• **Records provided**
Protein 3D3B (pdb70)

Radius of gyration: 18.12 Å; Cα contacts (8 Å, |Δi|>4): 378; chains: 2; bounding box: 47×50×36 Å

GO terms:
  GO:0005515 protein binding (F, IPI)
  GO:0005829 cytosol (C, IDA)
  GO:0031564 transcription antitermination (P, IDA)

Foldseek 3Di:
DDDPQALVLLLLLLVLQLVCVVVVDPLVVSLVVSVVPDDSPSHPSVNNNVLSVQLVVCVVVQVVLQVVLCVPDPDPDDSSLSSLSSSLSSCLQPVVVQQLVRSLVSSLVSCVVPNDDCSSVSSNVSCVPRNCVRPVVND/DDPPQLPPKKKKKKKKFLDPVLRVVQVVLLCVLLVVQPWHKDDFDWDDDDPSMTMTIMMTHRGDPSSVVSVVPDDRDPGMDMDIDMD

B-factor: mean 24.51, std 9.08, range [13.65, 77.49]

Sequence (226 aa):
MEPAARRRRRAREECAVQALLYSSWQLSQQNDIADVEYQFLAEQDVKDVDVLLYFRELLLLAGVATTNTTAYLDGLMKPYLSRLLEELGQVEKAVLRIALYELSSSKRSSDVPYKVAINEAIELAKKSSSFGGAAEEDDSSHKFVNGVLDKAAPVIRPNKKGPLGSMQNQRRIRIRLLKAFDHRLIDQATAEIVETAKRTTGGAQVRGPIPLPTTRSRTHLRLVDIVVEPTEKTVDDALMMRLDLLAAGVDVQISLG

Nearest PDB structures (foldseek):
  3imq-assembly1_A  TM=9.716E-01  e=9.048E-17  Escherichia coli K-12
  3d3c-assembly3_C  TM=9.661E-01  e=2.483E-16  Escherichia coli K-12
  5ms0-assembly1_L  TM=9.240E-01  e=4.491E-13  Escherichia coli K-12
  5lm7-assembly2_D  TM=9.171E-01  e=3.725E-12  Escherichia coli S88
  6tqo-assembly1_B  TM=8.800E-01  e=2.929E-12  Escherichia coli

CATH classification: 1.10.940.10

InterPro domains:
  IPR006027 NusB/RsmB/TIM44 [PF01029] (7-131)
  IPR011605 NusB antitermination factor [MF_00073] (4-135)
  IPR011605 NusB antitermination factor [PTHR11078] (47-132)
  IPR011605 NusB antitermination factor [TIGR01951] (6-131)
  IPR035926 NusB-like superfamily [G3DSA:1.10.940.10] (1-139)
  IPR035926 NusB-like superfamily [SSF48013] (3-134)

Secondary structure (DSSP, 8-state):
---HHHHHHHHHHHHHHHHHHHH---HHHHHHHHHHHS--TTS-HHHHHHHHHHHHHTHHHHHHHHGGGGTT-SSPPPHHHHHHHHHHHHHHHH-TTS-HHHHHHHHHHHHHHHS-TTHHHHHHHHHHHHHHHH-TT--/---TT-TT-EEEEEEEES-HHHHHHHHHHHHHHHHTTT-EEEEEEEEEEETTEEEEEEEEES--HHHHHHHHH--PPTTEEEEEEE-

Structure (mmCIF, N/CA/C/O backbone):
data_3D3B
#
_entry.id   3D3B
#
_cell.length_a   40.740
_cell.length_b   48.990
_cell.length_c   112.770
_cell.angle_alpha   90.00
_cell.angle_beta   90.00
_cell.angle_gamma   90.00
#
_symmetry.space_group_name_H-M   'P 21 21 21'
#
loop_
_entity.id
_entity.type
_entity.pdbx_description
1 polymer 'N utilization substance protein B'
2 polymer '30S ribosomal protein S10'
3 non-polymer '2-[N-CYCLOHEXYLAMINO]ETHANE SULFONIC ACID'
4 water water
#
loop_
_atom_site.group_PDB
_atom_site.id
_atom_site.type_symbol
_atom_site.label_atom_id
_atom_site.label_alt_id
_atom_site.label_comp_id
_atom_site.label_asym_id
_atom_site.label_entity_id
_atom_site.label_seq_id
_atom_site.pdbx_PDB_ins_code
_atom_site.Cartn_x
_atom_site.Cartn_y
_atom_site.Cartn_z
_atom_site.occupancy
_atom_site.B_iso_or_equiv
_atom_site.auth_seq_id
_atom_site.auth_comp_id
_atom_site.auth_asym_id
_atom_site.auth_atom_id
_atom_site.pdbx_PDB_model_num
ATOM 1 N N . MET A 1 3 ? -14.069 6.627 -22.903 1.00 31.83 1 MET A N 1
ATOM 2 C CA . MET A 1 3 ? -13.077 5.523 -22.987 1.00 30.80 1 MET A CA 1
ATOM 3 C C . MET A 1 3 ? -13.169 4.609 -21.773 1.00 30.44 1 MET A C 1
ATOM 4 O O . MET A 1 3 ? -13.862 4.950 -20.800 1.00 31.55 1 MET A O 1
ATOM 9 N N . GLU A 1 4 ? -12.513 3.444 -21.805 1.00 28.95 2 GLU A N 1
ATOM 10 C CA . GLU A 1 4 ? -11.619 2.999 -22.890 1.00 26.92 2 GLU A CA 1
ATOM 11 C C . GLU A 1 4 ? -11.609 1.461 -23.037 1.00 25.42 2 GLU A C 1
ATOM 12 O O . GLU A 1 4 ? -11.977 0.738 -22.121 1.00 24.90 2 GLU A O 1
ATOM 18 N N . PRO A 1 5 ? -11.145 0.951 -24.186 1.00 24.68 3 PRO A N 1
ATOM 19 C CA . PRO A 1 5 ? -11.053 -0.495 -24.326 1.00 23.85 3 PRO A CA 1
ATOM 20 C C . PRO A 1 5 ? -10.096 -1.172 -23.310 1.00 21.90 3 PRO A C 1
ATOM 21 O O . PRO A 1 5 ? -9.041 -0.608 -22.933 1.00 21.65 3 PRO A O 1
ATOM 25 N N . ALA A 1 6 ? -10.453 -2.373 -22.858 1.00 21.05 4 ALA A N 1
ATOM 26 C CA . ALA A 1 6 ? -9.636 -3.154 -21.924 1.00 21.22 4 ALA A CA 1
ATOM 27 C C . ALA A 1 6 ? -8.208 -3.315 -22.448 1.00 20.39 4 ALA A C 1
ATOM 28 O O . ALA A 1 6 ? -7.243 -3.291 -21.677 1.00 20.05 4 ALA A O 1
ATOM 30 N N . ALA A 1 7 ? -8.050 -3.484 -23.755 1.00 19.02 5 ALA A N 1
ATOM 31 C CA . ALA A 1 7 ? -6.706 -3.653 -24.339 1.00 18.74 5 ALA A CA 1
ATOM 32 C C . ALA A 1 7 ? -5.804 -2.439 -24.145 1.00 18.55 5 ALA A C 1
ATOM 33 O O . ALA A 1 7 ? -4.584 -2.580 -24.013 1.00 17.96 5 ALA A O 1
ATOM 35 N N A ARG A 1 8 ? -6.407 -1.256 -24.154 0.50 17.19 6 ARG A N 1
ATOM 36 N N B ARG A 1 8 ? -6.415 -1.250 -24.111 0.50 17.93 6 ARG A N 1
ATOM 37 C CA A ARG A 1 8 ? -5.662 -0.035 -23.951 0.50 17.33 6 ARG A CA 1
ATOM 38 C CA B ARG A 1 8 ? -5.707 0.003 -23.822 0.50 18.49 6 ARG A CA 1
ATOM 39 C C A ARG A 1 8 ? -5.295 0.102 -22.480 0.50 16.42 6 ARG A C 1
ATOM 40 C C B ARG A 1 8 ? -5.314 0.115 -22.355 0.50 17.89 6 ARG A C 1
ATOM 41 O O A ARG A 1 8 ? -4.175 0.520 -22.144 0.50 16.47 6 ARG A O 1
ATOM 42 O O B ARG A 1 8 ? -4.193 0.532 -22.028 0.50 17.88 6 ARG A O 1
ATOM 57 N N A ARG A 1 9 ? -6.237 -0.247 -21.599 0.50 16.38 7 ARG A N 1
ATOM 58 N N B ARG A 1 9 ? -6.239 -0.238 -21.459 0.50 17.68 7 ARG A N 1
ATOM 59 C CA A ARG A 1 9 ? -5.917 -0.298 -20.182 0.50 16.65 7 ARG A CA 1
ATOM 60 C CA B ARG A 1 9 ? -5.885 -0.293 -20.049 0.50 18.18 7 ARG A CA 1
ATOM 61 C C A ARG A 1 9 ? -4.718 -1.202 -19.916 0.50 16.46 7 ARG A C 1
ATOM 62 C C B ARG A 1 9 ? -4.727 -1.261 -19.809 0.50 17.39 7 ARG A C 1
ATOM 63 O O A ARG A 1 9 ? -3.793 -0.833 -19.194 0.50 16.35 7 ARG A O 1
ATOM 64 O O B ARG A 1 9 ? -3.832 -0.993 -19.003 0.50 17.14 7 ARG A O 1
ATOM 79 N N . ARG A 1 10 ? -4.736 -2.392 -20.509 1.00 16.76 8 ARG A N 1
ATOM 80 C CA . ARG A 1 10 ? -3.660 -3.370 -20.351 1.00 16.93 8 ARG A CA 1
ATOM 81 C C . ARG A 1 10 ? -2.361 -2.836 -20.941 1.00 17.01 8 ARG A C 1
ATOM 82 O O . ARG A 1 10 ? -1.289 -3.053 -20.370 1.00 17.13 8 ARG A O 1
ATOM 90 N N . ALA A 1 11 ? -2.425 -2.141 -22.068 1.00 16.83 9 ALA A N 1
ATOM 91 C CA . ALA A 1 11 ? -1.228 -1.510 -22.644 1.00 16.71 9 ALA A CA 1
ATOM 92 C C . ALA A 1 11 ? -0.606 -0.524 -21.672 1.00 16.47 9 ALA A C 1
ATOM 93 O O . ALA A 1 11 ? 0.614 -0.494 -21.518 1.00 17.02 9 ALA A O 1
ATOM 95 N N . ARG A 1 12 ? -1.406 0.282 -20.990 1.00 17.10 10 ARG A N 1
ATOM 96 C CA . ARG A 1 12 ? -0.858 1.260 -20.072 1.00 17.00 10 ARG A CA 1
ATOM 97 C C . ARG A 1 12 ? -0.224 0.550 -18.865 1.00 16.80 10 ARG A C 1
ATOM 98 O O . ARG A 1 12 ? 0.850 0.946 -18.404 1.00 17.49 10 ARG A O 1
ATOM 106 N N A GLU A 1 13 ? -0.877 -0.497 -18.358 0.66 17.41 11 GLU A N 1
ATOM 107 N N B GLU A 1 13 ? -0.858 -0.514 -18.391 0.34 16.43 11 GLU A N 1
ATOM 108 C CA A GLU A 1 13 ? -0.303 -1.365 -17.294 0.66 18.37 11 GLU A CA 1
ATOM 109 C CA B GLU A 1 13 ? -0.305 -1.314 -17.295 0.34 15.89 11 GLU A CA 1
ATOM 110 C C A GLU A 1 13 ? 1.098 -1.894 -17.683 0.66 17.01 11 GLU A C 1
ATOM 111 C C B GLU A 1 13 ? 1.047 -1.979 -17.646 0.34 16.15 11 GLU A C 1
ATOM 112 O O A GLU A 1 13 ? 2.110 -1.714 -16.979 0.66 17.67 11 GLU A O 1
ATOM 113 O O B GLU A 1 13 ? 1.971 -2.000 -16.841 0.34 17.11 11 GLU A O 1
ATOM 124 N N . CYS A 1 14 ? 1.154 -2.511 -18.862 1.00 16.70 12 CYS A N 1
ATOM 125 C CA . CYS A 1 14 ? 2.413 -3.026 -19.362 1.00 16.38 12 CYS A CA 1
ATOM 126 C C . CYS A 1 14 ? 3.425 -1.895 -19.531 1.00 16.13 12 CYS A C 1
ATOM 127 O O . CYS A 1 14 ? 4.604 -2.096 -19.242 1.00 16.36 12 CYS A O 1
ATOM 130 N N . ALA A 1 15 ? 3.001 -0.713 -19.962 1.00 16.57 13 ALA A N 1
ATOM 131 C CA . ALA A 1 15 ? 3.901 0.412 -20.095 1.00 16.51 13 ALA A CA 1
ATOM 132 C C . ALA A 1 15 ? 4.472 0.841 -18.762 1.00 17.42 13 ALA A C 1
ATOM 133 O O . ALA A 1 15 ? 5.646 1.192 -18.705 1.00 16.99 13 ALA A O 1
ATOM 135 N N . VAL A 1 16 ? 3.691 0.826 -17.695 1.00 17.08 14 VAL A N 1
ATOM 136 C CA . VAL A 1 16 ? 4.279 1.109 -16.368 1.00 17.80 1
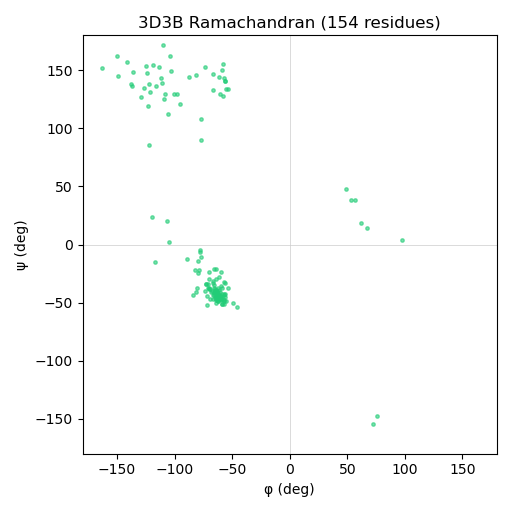4 VAL A CA 1
ATOM 137 C C . VAL A 1 16 ? 5.407 0.109 -16.081 1.00 16.65 14 VAL A C 1
ATOM 138 O O . VAL A 1 16 ? 6.479 0.515 -15.607 1.00 17.11 14 VAL A O 1
ATOM 142 N N . GLN A 1 17 ? 5.150 -1.185 -16.328 1.00 16.17 15 GLN A N 1
ATOM 143 C CA . GLN A 1 17 ? 6.180 -2.188 -16.057 1.00 15.86 15 GLN A CA 1
ATOM 144 C C . GLN A 1 17 ? 7.410 -1.952 -16.902 1.00 16.17 15 GLN A C 1
ATOM 145 O O . GLN A 1 17 ? 8.529 -2.007 -16.389 1.00 16.83 15 GLN A O 1
ATOM 151 N N . ALA A 1 18 ? 7.226 -1.697 -18.193 1.00 15.85 16 ALA A N 1
ATOM 152 C CA . ALA A 1 18 ? 8.357 -1.527 -19.096 1.00 16.35 16 ALA A CA 1
ATOM 153 C C . ALA A 1 18 ? 9.130 -0.243 -18.837 1.00 16.80 16 ALA A C 1
ATOM 154 O O . ALA A 1 18 ? 10.347 -0.237 -18.937 1.00 16.04 16 ALA A O 1
ATOM 156 N N A LEU A 1 19 ? 8.411 0.829 -18.506 0.34 16.39 17 LEU A N 1
ATOM 157 N N B LEU A 1 19 ? 8.425 0.821 -18.472 0.66 16.21 17 LEU A N 1
ATOM 158 C CA A LEU A 1 19 ? 9.049 2.097 -18.155 0.34 16.72 17 LEU A CA 1
ATOM 159 C CA B LEU A 1 19 ? 9.095 2.086 -18.186 0.66 16.66 17 LEU A CA 1
ATOM 160 C C A LEU A 1 19 ? 9.870 1.925 -16.890 0.34 16.38 17 LEU A C 1
ATOM 161 C C B LEU A 1 19 ? 9.842 2.012 -16.855 0.66 16.22 17 LEU A C 1
ATOM 162 O O A LEU A 1 19 ? 11.009 2.384 -16.831 0.34 16.16 17 LEU A O 1
ATOM 163 O O B LEU A 1 19 ? 10.929 2.594 -16.733 0.66 16.75 17 LEU A O 1
ATOM 172 N N . TYR A 1 20 ? 9.293 1.252 -15.893 1.00 16.57 18 TYR A N 1
ATOM 173 C CA . TYR A 1 20 ? 10.061 0.910 -14.682 1.00 16.53 18 TYR A CA 1
ATOM 174 C C . TYR A 1 20 ? 11.334 0.186 -15.101 1.00 16.42 18 TYR A C 1
ATOM 175 O O . TYR A 1 20 ? 12.442 0.538 -14.621 1.00 16.30 18 TYR A O 1
ATOM 184 N N A SER A 1 21 ? 11.210 -0.810 -15.986 0.50 16.67 19 SER A N 1
ATOM 185 N N B SER A 1 21 ? 11.218 -0.775 -16.005 0.50 15.95 19 SER A N 1
ATOM 186 C CA A SER A 1 21 ? 12.374 -1.545 -16.470 0.50 17.44 19 SER A CA 1
ATOM 187 C CA B SER A 1 21 ? 12.376 -1.535 -16.397 0.50 16.25 19 SER A CA 1
ATOM 188 C C A SER A 1 21 ? 13.434 -0.591 -16.970 0.50 16.58 19 SER A C 1
ATOM 189 C C B SER A 1 21 ? 13.450 -0.679 -17.086 0.50 15.53 19 SER A C 1
ATOM 190 O O A SER A 1 21 ? 14.599 -0.677 -16.561 0.50 16.52 19 SER A O 1
ATOM 191 O O B SER A 1 21 ? 14.654 -0.906 -16.904 0.50 15.39 19 SER A O 1
ATOM 196 N N . TRP A 1 22 ? 13.008 0.327 -17.834 1.00 16.27 20 TRP A N 1
ATOM 197 C CA . TRP A 1 22 ? 13.910 1.249 -18.475 1.00 16.21 20 TRP A CA 1
ATOM 198 C C . TRP A 1 22 ? 14.548 2.162 -17.456 1.00 16.12 20 TRP A C 1
ATOM 199 O O . TRP A 1 22 ? 15.766 2.402 -17.536 1.00 17.03 20 TRP A O 1
ATOM 210 N N . GLN A 1 23 ? 13.761 2.661 -16.495 1.00 16.54 21 GLN A N 1
ATOM 211 C CA . GLN A 1 23 ? 14.316 3.520 -15.432 1.00 16.45 21 GLN A CA 1
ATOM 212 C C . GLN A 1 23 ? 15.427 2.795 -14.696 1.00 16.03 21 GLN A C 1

• **Work request**
From the material above, copy exactly the lines between the line holding "ATOM 138 O O" and the line holding "ATOM 143 C CA", inclusive, and only those.

• **Response**
ATOM 138 O O . VAL A 1 16 ? 6.479 0.515 -15.607 1.00 17.11 14 VAL A O 1
ATOM 142 N N . GLN A 1 17 ? 5.150 -1.185 -16.328 1.00 16.17 15 GLN A N 1
ATOM 143 C CA . GLN A 1 17 ? 6.180 -2.188 -16.057 1.00 15.86 15 GLN A CA 1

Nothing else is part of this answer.